**TASK REQUIREMENTS**
Every record is to be copied unchanged, except that its pictures are removed.

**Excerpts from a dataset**
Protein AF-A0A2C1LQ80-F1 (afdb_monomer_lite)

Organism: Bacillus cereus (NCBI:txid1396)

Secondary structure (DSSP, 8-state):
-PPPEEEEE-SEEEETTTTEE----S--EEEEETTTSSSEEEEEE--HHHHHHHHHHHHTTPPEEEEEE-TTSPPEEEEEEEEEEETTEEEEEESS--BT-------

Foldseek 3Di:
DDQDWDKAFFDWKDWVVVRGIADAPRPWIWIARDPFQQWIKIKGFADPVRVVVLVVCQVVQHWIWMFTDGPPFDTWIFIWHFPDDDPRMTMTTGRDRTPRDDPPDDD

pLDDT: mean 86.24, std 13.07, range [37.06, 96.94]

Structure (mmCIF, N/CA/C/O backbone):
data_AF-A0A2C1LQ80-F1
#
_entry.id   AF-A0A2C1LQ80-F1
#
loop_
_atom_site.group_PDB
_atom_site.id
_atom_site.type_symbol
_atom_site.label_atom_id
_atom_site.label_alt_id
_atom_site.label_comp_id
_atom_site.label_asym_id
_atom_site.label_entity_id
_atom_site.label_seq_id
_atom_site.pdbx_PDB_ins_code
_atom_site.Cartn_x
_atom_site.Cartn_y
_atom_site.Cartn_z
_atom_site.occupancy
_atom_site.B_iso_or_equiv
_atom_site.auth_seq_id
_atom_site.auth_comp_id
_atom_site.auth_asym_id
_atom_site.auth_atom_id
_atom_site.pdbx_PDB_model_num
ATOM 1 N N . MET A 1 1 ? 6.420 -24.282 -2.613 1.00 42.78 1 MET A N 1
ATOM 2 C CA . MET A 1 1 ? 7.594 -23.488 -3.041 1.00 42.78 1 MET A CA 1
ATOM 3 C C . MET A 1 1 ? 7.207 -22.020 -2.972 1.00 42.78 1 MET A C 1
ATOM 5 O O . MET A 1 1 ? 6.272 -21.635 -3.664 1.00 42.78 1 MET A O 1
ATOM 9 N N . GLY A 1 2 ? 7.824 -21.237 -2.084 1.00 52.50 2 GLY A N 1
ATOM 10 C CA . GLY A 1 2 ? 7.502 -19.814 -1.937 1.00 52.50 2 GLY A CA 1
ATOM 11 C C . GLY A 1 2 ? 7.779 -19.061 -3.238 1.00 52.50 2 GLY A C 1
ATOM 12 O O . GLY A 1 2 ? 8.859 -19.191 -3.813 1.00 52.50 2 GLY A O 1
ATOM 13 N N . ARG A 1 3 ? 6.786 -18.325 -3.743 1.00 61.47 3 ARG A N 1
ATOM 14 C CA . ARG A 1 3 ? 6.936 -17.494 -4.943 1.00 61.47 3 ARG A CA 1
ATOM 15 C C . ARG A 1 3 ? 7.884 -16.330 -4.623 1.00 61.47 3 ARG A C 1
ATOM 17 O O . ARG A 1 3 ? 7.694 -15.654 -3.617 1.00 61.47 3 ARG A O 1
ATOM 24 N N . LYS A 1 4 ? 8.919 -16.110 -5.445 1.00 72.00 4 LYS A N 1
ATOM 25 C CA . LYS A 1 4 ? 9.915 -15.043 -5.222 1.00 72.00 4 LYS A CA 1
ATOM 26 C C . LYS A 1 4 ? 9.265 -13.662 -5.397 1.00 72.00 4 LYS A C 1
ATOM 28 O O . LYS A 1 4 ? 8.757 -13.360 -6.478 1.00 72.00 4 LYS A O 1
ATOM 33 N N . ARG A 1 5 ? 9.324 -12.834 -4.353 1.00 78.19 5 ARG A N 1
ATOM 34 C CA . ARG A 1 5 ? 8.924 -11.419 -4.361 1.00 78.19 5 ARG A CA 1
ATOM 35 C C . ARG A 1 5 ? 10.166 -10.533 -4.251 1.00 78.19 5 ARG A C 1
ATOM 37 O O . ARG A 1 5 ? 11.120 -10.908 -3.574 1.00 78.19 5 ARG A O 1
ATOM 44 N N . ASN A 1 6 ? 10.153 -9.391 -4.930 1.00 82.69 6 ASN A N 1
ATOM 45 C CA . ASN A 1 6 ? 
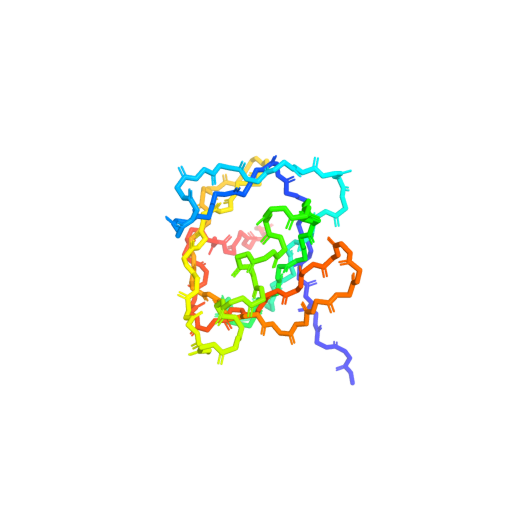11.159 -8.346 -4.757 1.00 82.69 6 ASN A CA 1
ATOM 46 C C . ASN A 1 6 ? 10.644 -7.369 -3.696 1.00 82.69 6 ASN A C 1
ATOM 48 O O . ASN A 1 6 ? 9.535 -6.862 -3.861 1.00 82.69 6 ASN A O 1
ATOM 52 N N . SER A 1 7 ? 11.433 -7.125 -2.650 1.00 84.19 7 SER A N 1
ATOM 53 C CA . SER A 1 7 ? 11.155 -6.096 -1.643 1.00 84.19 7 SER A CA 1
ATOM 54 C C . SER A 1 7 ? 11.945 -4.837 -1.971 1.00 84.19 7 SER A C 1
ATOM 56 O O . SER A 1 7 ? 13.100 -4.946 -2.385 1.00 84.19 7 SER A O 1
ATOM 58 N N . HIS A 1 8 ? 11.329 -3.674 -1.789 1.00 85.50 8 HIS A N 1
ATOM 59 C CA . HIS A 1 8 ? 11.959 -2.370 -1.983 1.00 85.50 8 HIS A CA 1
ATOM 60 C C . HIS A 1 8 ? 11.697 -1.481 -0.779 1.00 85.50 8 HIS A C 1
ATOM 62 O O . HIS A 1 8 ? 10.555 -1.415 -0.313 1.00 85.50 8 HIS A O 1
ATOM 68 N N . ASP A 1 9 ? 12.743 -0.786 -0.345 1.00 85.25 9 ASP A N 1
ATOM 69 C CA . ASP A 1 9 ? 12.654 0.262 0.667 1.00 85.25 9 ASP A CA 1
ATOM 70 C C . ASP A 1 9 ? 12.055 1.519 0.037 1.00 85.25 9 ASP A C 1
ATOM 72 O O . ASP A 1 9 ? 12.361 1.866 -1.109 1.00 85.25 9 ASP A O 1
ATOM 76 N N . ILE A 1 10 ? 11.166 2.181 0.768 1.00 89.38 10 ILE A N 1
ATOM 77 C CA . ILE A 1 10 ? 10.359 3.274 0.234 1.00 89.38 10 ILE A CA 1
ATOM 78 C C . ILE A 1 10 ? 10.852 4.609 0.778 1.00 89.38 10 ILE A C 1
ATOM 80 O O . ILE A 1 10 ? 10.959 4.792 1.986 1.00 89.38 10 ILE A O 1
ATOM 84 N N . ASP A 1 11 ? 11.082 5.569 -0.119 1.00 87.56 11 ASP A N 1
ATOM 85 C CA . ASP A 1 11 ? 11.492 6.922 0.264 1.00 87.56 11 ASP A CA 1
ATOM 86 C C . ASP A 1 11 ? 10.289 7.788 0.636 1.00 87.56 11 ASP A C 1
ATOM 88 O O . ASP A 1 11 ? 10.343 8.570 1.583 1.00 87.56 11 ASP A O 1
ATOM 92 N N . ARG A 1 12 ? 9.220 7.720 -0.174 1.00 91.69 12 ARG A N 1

**EXERCISE OUTPUT**
Protein AF-A0A2C1LQ80-F1 (afdb_monomer_lite)

Organism: Bacillus cereus (NCBI:txid1396)

Secondary structure (DSSP, 8-state):
-PPPEEEEE-SEEEETTTTEE----S--EEEEETTTSSSEEEEEE--HHHHHHHHHHHHTTPPEEEEEE-TTSPPEEEEEEEEEEETTEEEEEESS--BT-------

Foldseek 3Di:
DDQDWDKAFFDWKDWVVVRGIADAPRPWIWIARDPFQQWIKIKGFADPVRVVVLVVCQVVQHWIWMFTDGPPFDTWIFIWHFPDDDPRMTMTTGRDRTPRDDPPDDD

pLDDT: mean 86.24, std 13.07, range [37.06, 96.94]

Structure (mmCIF, N/CA/C/O backbone):
data_AF-A0A2C1LQ80-F1
#
_entry.id   AF-A0A2C1LQ80-F1
#
loop_
_atom_site.group_PDB
_atom_site.id
_atom_site.type_symbol
_atom_site.label_atom_id
_atom_site.label_alt_id
_atom_site.label_comp_id
_atom_site.label_asym_id
_atom_site.label_entity_id
_atom_site.label_seq_id
_atom_site.pdbx_PDB_ins_code
_atom_site.Cartn_x
_atom_site.Cartn_y
_atom_site.Cartn_z
_atom_site.occupancy
_atom_site.B_iso_or_equiv
_atom_site.auth_seq_id
_atom_site.auth_comp_id
_atom_site.auth_asym_id
_atom_site.auth_atom_id
_atom_site.pdbx_PDB_model_num
ATOM 1 N N . MET A 1 1 ? 6.420 -24.282 -2.613 1.00 42.78 1 MET A N 1
ATOM 2 C CA . MET A 1 1 ? 7.594 -23.488 -3.041 1.00 42.78 1 MET A CA 1
ATOM 3 C C . MET A 1 1 ? 7.207 -22.020 -2.972 1.00 42.78 1 MET A C 1
ATOM 5 O O . MET A 1 1 ? 6.272 -21.635 -3.664 1.00 42.78 1 MET A O 1
ATOM 9 N N . GLY A 1 2 ? 7.824 -21.237 -2.084 1.00 52.50 2 GLY A N 1
ATOM 10 C CA . GLY A 1 2 ? 7.502 -19.814 -1.937 1.00 52.50 2 GLY A CA 1
ATOM 11 C C . GLY A 1 2 ? 7.779 -19.061 -3.238 1.00 52.50 2 GLY A C 1
ATOM 12 O O . GLY A 1 2 ? 8.859 -19.191 -3.813 1.00 52.50 2 GLY A O 1
ATOM 13 N N . ARG A 1 3 ? 6.786 -18.325 -3.743 1.00 61.47 3 ARG A N 1
ATOM 14 C CA . ARG A 1 3 ? 6.936 -17.494 -4.943 1.00 61.47 3 ARG A CA 1
ATOM 15 C C . ARG A 1 3 ? 7.884 -16.330 -4.623 1.00 61.47 3 ARG A C 1
ATOM 17 O O . ARG A 1 3 ? 7.694 -15.654 -3.617 1.00 61.47 3 ARG A O 1
ATOM 24 N N . LYS A 1 4 ? 8.919 -16.110 -5.445 1.00 72.00 4 LYS A N 1
ATOM 25 C CA . LYS A 1 4 ? 9.915 -15.043 -5.222 1.00 72.00 4 LYS A CA 1
ATOM 26 C C . LYS A 1 4 ? 9.265 -13.662 -5.397 1.00 72.00 4 LYS A C 1
ATOM 28 O O . LYS A 1 4 ? 8.757 -13.360 -6.478 1.00 72.00 4 LYS A O 1
ATOM 33 N N . ARG A 1 5 ? 9.324 -12.834 -4.353 1.00 78.19 5 ARG A N 1
ATOM 34 C CA . ARG A 1 5 ? 8.924 -11.419 -4.361 1.00 78.19 5 ARG A CA 1
ATOM 35 C C . ARG A 1 5 ? 10.166 -10.533 -4.251 1.00 78.19 5 ARG A C 1
ATOM 37 O O . ARG A 1 5 ? 11.120 -10.908 -3.574 1.00 78.19 5 ARG A O 1
ATOM 44 N N . ASN A 1 6 ? 10.153 -9.391 -4.930 1.00 82.69 6 ASN A N 1
ATOM 45 C CA . ASN A 1 6 ? 
11.159 -8.346 -4.757 1.00 82.69 6 ASN A CA 1
ATOM 46 C C . ASN A 1 6 ? 10.644 -7.369 -3.696 1.00 82.69 6 ASN A C 1
ATOM 48 O O . ASN A 1 6 ? 9.535 -6.862 -3.861 1.00 82.69 6 ASN A O 1
ATOM 52 N N . SER A 1 7 ? 11.433 -7.125 -2.650 1.00 84.19 7 SER A N 1
ATOM 53 C CA . SER A 1 7 ? 11.155 -6.096 -1.643 1.00 84.19 7 SER A CA 1
ATOM 54 C C . SER A 1 7 ? 11.945 -4.837 -1.971 1.00 84.19 7 SER A C 1
ATOM 56 O O . SER A 1 7 ? 13.100 -4.946 -2.385 1.00 84.19 7 SER A O 1
ATOM 58 N N . HIS A 1 8 ? 11.329 -3.674 -1.789 1.00 85.50 8 HIS A N 1
ATOM 59 C CA . HIS A 1 8 ? 11.959 -2.370 -1.983 1.00 85.50 8 HIS A CA 1
ATOM 60 C C . HIS A 1 8 ? 11.697 -1.481 -0.779 1.00 85.50 8 HIS A C 1
ATOM 62 O O . HIS A 1 8 ? 10.555 -1.415 -0.313 1.00 85.50 8 HIS A O 1
ATOM 68 N N . ASP A 1 9 ? 12.743 -0.786 -0.345 1.00 85.25 9 ASP A N 1
ATOM 69 C CA . ASP A 1 9 ? 12.654 0.262 0.667 1.00 85.25 9 ASP A CA 1
ATOM 70 C C . ASP A 1 9 ? 12.055 1.519 0.037 1.00 85.25 9 ASP A C 1
ATOM 72 O O . ASP A 1 9 ? 12.361 1.866 -1.109 1.00 85.25 9 ASP A O 1
ATOM 76 N N . ILE A 1 10 ? 11.166 2.181 0.768 1.00 89.38 10 ILE A N 1
ATOM 77 C CA . ILE A 1 10 ? 10.359 3.274 0.234 1.00 89.38 10 ILE A CA 1
ATOM 78 C C . ILE A 1 10 ? 10.852 4.609 0.778 1.00 89.38 10 ILE A C 1
ATOM 80 O O . ILE A 1 10 ? 10.959 4.792 1.986 1.00 89.38 10 ILE A O 1
ATOM 84 N N . ASP A 1 11 ? 11.082 5.569 -0.119 1.00 87.56 11 ASP A N 1
ATOM 85 C CA . ASP A 1 11 ? 11.492 6.922 0.264 1.00 87.56 11 ASP A CA 1
ATOM 86 C C . ASP A 1 11 ? 10.289 7.788 0.636 1.00 87.56 11 ASP A C 1
ATOM 88 O O . ASP A 1 11 ? 10.343 8.570 1.583 1.00 87.56 11 ASP A O 1
ATOM 92 N N . ARG A 1 12 ? 9.220 7.720 -0.174 1.00 91.69 12 ARG A N 1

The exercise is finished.